Разные виды любви способны, таким образом, вступать между собою в резкий конфликт. И если одни из них утверждают человека в стремлении жить, то другие могут с еще большей силой навязывать ему желание умереть. Но и в том, и в другом случае любовь – будь то любовь к жизни или любовь к радикальной переделке мира и человека – дает ощущение счастья.
6. Переход России к открытому обществу и трансформация любви
Нужно особо остановиться на тех переменах, которые происходят в последние десятилетия в России и как они сказываются на изменении любви.
В начале этого периода постепенно, а затем с катастрофически нарастающей скоростью стал разлагаться советский коммунизм и распался державшийся волей и дисциплиной коммунистической партии Советский Союз.
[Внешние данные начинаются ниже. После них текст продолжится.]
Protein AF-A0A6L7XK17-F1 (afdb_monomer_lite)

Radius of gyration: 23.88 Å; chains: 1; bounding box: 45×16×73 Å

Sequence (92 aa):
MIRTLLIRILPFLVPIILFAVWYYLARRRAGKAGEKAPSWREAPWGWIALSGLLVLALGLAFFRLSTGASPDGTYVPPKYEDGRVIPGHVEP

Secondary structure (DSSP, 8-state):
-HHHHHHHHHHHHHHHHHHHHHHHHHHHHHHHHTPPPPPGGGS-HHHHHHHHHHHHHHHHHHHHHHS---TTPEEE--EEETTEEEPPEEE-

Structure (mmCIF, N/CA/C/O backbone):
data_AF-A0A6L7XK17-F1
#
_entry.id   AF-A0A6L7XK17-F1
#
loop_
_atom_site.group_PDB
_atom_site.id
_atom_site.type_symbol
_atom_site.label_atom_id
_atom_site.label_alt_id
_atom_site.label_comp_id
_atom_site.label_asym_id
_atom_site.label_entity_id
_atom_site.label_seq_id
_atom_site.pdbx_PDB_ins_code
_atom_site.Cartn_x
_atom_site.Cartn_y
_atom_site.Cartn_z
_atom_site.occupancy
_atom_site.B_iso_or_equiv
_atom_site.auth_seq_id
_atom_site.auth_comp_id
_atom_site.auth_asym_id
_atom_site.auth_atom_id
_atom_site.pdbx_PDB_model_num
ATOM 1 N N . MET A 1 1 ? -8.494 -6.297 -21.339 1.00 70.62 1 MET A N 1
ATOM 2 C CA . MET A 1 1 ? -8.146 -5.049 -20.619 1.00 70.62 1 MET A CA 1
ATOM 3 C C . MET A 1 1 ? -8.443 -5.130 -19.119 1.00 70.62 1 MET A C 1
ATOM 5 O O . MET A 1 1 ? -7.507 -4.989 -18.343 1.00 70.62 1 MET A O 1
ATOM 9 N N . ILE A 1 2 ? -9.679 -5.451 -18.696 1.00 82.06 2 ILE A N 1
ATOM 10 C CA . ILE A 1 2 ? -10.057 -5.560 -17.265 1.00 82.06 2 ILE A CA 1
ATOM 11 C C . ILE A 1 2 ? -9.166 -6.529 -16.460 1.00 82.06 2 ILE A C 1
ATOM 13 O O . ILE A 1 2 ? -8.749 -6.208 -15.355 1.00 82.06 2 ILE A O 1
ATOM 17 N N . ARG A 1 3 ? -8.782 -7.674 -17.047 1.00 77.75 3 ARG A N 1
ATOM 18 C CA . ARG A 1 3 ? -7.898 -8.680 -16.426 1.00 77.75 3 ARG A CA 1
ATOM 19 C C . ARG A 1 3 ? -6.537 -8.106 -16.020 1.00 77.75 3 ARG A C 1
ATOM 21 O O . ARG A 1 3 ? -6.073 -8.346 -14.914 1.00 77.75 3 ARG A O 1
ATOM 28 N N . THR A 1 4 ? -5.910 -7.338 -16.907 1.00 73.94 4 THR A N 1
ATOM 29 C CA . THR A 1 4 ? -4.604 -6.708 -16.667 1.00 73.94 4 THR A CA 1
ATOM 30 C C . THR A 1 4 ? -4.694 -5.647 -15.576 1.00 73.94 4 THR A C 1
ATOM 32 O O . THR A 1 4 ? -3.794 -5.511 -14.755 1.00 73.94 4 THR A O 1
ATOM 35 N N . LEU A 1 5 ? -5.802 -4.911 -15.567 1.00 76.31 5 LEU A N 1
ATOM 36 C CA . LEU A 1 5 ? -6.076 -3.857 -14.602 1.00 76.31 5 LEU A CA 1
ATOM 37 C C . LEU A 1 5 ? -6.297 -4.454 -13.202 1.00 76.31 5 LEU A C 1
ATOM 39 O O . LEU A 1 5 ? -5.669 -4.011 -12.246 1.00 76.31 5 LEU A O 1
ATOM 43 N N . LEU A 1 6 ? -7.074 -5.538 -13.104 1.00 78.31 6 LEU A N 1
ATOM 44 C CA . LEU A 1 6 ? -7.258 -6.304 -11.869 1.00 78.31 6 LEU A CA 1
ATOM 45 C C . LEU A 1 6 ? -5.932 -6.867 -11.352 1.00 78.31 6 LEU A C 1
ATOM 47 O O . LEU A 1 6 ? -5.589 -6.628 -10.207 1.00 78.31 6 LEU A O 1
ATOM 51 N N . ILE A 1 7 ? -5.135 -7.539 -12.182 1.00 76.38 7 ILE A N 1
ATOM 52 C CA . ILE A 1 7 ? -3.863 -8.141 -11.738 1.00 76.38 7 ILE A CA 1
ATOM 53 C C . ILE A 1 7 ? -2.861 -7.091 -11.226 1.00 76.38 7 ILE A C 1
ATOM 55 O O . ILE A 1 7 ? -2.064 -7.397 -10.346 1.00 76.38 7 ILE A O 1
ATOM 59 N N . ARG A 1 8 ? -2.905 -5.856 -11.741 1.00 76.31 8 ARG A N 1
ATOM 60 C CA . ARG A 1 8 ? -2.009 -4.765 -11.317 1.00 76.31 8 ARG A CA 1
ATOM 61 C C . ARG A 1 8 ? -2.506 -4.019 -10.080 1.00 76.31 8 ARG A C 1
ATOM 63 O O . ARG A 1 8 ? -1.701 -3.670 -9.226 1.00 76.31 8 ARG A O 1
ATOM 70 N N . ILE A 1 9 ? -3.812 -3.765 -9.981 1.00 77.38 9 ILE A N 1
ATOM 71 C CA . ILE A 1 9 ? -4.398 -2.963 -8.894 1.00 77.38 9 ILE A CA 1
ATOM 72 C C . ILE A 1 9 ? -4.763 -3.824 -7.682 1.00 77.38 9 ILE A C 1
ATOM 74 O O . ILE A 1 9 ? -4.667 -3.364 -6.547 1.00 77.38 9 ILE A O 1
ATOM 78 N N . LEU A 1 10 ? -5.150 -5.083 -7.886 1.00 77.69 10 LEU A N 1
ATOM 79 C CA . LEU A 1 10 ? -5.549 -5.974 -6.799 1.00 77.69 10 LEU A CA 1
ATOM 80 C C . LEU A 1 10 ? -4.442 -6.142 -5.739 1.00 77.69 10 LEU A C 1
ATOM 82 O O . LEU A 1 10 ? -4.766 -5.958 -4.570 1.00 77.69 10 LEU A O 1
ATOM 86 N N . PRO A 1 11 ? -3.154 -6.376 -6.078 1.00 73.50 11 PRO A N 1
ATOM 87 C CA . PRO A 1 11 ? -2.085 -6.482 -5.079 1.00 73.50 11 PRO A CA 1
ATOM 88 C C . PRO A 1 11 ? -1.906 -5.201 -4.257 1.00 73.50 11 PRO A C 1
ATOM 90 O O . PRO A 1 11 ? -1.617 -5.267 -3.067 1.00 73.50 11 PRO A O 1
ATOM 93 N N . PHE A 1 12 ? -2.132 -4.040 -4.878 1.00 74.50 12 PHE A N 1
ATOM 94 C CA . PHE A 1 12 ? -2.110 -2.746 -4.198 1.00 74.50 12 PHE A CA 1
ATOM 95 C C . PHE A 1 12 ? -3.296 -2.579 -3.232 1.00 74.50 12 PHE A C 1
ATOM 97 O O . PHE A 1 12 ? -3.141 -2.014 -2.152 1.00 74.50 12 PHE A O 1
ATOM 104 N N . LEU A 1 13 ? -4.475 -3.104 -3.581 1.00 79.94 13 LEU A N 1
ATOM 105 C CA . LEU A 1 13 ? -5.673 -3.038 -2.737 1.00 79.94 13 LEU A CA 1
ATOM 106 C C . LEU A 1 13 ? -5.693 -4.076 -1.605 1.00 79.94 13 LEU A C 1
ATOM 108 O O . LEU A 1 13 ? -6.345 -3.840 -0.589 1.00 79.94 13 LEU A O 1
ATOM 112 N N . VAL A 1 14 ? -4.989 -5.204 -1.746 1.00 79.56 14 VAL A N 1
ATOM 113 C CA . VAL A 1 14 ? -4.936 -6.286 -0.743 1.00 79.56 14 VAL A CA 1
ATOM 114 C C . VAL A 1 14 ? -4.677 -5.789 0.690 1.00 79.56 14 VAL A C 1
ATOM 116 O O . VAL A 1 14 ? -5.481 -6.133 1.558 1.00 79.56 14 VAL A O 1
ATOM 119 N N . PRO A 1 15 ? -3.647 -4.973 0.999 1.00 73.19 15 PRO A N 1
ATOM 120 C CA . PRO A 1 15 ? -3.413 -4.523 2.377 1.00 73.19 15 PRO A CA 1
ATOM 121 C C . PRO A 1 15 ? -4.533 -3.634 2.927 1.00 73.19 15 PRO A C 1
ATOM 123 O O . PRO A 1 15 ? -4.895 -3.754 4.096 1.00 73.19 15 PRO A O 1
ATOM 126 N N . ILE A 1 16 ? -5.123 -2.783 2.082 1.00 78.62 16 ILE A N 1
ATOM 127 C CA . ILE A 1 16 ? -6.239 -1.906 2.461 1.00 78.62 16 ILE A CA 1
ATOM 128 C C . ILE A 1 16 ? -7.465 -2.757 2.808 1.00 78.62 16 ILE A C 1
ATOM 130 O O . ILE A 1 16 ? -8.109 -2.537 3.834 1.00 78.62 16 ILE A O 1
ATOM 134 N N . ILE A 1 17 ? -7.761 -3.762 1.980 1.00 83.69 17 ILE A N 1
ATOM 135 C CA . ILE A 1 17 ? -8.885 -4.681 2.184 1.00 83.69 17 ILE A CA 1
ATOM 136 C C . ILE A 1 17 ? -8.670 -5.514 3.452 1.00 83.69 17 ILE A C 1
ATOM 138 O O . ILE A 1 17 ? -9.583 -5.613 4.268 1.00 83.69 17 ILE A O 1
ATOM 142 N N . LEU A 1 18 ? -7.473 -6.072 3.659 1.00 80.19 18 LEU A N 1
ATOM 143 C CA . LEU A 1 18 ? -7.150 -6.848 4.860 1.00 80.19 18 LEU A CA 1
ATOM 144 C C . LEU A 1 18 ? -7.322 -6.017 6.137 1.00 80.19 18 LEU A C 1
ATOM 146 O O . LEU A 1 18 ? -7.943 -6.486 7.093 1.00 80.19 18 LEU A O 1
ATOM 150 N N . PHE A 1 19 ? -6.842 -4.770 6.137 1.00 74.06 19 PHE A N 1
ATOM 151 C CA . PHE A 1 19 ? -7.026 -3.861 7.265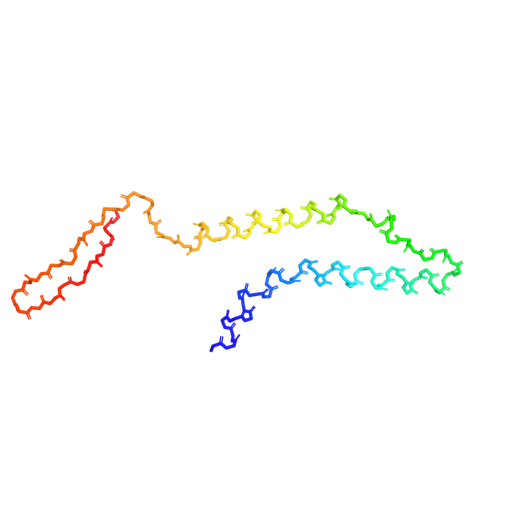 1.00 74.06 19 PHE A CA 1
ATOM 152 C C . PHE A 1 19 ? -8.507 -3.535 7.508 1.00 74.06 19 PHE A C 1
ATOM 154 O O . PHE A 1 19 ? -8.983 -3.633 8.641 1.00 74.06 19 PHE A O 1
ATOM 161 N N . ALA A 1 20 ? -9.256 -3.198 6.455 1.00 79.81 20 ALA A N 1
ATOM 162 C CA . ALA A 1 20 ? -10.679 -2.881 6.557 1.00 79.81 20 ALA A CA 1
ATOM 163 C C . ALA A 1 20 ? -11.498 -4.068 7.093 1.00 79.81 20 ALA A C 1
ATOM 165 O O . ALA A 1 20 ? -12.358 -3.888 7.958 1.00 79.81 20 ALA A O 1
ATOM 166 N N . VAL A 1 21 ? -11.197 -5.285 6.628 1.00 84.88 21 VAL A N 1
ATOM 167 C CA . VAL A 1 21 ? -11.829 -6.523 7.103 1.00 84.88 21 VAL A CA 1
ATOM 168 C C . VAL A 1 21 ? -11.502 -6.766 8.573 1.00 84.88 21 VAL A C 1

Россия начала неожиданное для многих движение от закрытого (коммунистического) общества к открытому (капиталистическому, или, если это окажется возможным, посткапиталистическому) обществу.
Происходящие в России перемены сказываются и на любви – наиболее интимной стороне человеческого существования. Она тоже не стоит в стороне от универсального потока изменений, хотя это, быть может, не бросается в глаза. Сейчас уже можно судить об общем направлении изменения любви и о том, какой она будет в новом обществе.
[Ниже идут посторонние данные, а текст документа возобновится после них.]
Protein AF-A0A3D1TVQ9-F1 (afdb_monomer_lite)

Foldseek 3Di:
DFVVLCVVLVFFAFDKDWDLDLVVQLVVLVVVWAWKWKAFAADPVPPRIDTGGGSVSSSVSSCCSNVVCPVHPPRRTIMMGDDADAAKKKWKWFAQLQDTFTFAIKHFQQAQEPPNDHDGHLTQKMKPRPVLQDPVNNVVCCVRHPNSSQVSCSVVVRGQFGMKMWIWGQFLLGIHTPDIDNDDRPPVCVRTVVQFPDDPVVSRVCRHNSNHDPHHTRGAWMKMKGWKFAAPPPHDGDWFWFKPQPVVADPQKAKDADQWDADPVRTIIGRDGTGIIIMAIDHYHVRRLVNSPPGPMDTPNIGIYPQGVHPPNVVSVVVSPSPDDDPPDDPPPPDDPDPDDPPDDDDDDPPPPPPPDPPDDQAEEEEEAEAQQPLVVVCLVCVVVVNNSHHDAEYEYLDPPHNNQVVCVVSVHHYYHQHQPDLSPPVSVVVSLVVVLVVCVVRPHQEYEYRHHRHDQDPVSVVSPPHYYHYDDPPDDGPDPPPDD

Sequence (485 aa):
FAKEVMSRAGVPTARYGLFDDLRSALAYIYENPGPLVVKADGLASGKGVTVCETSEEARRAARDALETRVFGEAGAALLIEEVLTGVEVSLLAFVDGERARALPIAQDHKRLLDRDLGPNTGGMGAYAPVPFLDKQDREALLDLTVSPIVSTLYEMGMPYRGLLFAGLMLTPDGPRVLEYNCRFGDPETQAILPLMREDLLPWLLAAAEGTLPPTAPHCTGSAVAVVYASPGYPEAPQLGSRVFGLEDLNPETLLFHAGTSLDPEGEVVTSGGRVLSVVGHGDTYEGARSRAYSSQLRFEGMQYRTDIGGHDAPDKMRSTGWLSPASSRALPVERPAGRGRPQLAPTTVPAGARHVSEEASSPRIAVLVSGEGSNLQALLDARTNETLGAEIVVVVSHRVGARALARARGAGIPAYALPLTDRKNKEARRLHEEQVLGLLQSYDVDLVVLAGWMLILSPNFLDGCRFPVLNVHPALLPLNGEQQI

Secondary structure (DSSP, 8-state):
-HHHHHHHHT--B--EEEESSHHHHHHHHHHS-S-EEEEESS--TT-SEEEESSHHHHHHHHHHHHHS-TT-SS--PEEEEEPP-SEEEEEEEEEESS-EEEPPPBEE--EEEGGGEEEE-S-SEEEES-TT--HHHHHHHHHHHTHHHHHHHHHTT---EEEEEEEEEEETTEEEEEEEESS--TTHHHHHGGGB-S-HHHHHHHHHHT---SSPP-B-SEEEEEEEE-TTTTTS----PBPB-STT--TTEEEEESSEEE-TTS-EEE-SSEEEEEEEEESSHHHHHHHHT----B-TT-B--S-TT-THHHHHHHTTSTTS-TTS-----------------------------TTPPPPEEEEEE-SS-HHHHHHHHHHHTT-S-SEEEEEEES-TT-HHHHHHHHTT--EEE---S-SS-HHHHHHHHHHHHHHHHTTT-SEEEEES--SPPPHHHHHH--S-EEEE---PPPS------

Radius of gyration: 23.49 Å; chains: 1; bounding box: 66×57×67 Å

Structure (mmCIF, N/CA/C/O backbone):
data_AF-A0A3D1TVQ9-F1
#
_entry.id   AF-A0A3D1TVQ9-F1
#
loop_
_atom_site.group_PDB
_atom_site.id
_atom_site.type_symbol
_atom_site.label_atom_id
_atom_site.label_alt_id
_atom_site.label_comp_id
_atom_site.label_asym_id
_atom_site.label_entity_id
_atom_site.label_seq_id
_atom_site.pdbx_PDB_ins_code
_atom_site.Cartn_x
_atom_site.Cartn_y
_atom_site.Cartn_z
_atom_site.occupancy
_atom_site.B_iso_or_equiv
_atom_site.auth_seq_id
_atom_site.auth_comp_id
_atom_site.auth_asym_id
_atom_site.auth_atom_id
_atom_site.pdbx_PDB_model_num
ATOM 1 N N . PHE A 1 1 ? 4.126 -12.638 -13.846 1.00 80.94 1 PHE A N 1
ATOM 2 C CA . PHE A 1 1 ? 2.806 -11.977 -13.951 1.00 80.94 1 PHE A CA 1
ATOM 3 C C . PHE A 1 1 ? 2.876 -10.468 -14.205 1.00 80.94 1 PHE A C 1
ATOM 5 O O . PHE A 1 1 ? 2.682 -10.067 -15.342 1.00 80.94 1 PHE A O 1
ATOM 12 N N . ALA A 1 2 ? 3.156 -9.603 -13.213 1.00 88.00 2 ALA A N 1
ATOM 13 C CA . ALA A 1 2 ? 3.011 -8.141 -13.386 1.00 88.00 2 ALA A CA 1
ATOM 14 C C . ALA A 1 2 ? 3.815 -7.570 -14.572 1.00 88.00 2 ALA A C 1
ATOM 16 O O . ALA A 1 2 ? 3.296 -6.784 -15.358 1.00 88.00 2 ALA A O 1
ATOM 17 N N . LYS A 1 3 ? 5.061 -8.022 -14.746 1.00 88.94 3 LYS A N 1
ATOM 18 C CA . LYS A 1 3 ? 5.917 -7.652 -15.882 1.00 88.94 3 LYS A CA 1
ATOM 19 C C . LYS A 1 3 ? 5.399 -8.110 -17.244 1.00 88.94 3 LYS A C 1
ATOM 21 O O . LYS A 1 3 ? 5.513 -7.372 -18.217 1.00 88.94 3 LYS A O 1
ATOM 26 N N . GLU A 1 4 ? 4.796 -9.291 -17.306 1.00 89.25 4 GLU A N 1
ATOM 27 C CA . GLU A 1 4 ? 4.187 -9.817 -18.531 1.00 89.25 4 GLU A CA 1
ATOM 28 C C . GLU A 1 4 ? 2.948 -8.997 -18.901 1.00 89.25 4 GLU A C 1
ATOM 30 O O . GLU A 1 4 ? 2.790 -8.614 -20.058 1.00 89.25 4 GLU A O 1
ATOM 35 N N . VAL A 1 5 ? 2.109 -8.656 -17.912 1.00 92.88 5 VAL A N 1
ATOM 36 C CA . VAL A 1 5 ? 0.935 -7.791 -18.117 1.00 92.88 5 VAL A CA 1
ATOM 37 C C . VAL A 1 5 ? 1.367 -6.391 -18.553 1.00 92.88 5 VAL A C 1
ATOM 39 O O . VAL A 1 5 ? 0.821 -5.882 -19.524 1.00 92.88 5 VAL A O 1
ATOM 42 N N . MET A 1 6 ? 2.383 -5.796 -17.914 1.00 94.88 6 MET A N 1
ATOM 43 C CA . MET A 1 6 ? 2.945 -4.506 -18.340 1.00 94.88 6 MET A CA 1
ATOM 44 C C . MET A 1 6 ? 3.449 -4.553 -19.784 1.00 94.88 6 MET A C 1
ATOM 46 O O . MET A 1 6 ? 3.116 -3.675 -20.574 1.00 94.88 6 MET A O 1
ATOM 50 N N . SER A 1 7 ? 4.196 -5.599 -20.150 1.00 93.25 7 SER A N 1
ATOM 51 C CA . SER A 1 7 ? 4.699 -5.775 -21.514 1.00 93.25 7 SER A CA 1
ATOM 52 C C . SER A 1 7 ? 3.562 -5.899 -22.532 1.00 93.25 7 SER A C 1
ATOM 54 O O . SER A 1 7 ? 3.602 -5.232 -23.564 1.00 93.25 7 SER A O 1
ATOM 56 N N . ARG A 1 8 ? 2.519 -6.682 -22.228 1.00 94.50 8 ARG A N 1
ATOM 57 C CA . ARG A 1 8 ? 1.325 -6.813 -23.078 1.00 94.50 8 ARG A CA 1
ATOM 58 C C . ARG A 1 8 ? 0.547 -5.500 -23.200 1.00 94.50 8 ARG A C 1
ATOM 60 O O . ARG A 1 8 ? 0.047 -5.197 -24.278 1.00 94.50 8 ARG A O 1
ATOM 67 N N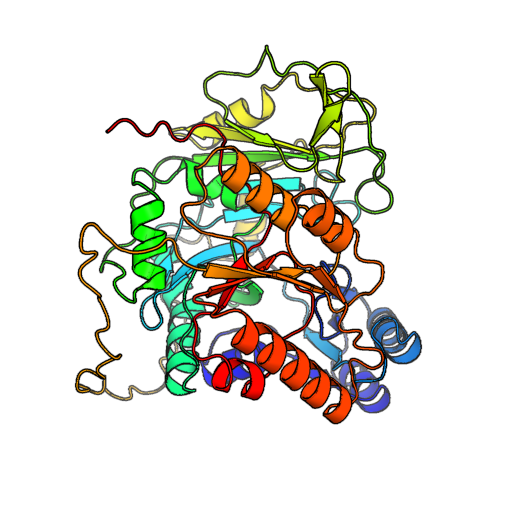 . ALA A 1 9 ? 0.461 -4.738 -22.114 1.00 95.06 9 ALA A N 1
ATOM 68 C CA . ALA A 1 9 ? -0.242 -3.462 -22.047 1.00 95.06 9 ALA A CA 1
ATOM 69 C C . ALA A 1 9 ? 0.549 -2.289 -22.660 1.00 95.06 9 ALA A C 1
ATOM 71 O O . ALA A 1 9 ? 0.006 -1.195 -22.793 1.00 95.06 9 ALA A O 1
ATOM 72 N N . GLY A 1 10 ? 1.831 -2.485 -22.998 1.00 95.25 10 GLY A N 1
ATOM 73 C CA . GLY A 1 10 ? 2.724 -1.406 -23.432 1.00 95.25 10 GLY A CA 1
ATOM 74 C C . GLY A 1 10 ? 3.080 -0.417 -22.315 1.00 95.25 10 GLY A C 1
ATOM 75 O O . GLY A 1 10 ? 3.439 0.723 -22.597 1.00 95.25 10 GLY A O 1
ATOM 76 N N . VAL A 1 11 ? 2.969 -0.832 -21.051 1.00 97.06 11 VAL A N 1
ATOM 77 C CA . VAL A 1 11 ? 3.273 0.015 -19.893 1.00 97.06 11 VAL A CA 1
ATOM 78 C C . VAL A 1 11 ? 4.786 0.068 -19.669 1.00 97.06 11 VAL A C 1
ATOM 80 O O . VAL A 1 11 ? 5.430 -0.983 -19.569 1.00 97.06 11 VAL A O 1
ATOM 83 N N . PRO A 1 12 ? 5.377 1.270 -19.560 1.00 95.75 12 PRO A N 1
ATOM 84 C CA . PRO A 1 12 ? 6.818 1.414 -19.447 1.00 95.75 12 PRO A CA 1
ATOM 85 C C . PRO A 1 12 ? 7.304 0.972 -18.058 1.00 95.75 12 PRO A C 1
ATOM 87 O O . PRO A 1 12 ? 6.797 1.405 -17.024 1.00 95.75 12 PRO A O 1
ATOM 90 N N . THR A 1 13 ? 8.319 0.112 -18.018 1.00 95.56 13 THR A N 1
ATOM 91 C CA . THR A 1 13 ? 8.906 -0.445 -16.787 1.00 95.56 13 THR A CA 1
ATOM 92 C C . THR A 1 13 ? 10.392 -0.748 -16.999 1.00 95.56 13 THR A C 1
ATOM 94 O O . THR A 1 13 ? 10.874 -0.686 -18.129 1.00 95.56 13 THR A O 1
ATOM 97 N N . ALA A 1 14 ? 11.121 -1.058 -15.924 1.00 92.94 14 ALA A N 1
ATOM 98 C CA . ALA A 1 14 ? 12.515 -1.494 -15.994 1.00 92.94 14 ALA A CA 1
ATOM 99 C C . ALA A 1 14 ? 12.667 -2.724 -16.903 1.00 92.94 14 ALA A C 1
ATOM 101 O O . ALA A 1 14 ? 11.891 -3.685 -16.768 1.00 92.94 14 ALA A O 1
ATOM 102 N N . ARG A 1 15 ? 13.687 -2.716 -17.773 1.00 92.06 15 ARG A N 1
ATOM 103 C CA . ARG A 1 15 ? 14.142 -3.912 -18.497 1.00 92.06 15 ARG A CA 1
ATOM 104 C C . ARG A 1 15 ? 14.448 -5.020 -17.502 1.00 92.06 15 ARG A C 1
ATOM 106 O O . ARG A 1 15 ? 15.010 -4.762 -16.438 1.00 92.06 15 ARG A O 1
ATOM 113 N N . TYR A 1 16 ? 14.061 -6.242 -17.846 1.00 92.81 16 TYR A N 1
ATOM 114 C CA . TYR A 1 16 ? 14.123 -7.354 -16.915 1.00 92.81 16 TYR A CA 1
ATOM 115 C C . TYR A 1 16 ? 14.343 -8.698 -17.605 1.00 92.81 16 TYR A C 1
ATOM 117 O O . TYR A 1 16 ? 14.018 -8.867 -18.780 1.00 92.81 16 TYR A O 1
ATOM 125 N N . GLY A 1 17 ? 14.828 -9.662 -16.826 1.00 91.25 17 GLY A N 1
ATOM 126 C CA . GLY A 1 17 ? 14.817 -11.083 -17.145 1.00 91.25 17 GLY A CA 1
ATOM 127 C C . GLY A 1 17 ? 14.191 -11.891 -16.007 1.00 91.25 17 GLY A C 1
ATOM 128 O O . GLY A 1 17 ? 14.276 -11.499 -14.841 1.00 91.25 17 GLY A O 1
ATOM 129 N N . LEU A 1 18 ? 13.543 -13.003 -16.356 1.00 89.81 18 LEU A N 1
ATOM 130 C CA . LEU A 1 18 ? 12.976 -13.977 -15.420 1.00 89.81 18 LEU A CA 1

Нынешний грандиозный поворот в российской истории, сравнимый по своей глубине с Октябрьской революцией 1917 г., происходит на наших глазах. Большое, как говорится, видится на расстоянии, и нам, современникам происходящих радикальных перемен, трудно уловить их направление и предсказать их последствия. Тем не менее, это необходимо попытаться сделать, не надеясь, однако, что в вопросах, касающихся ближайшего прошлого и тем более современности и обозримого будущего удастся прийти к какому-то общему мнению.
В развитии советского коммунизма отчетливо выделяются три основных этапа:
– период становления коммунистического общества, завершившийся к началу 1930-х гг.;
– период стабильного и крепнущего коммунистического общества, охватывающий время с начала 1930-х гг. и примерно до середины 1950-х;
– период постепенного, вначале едва заметного, а затем все более ускоряющегося разложения коммунизма, завершившийся в самом начале 1990-х гг.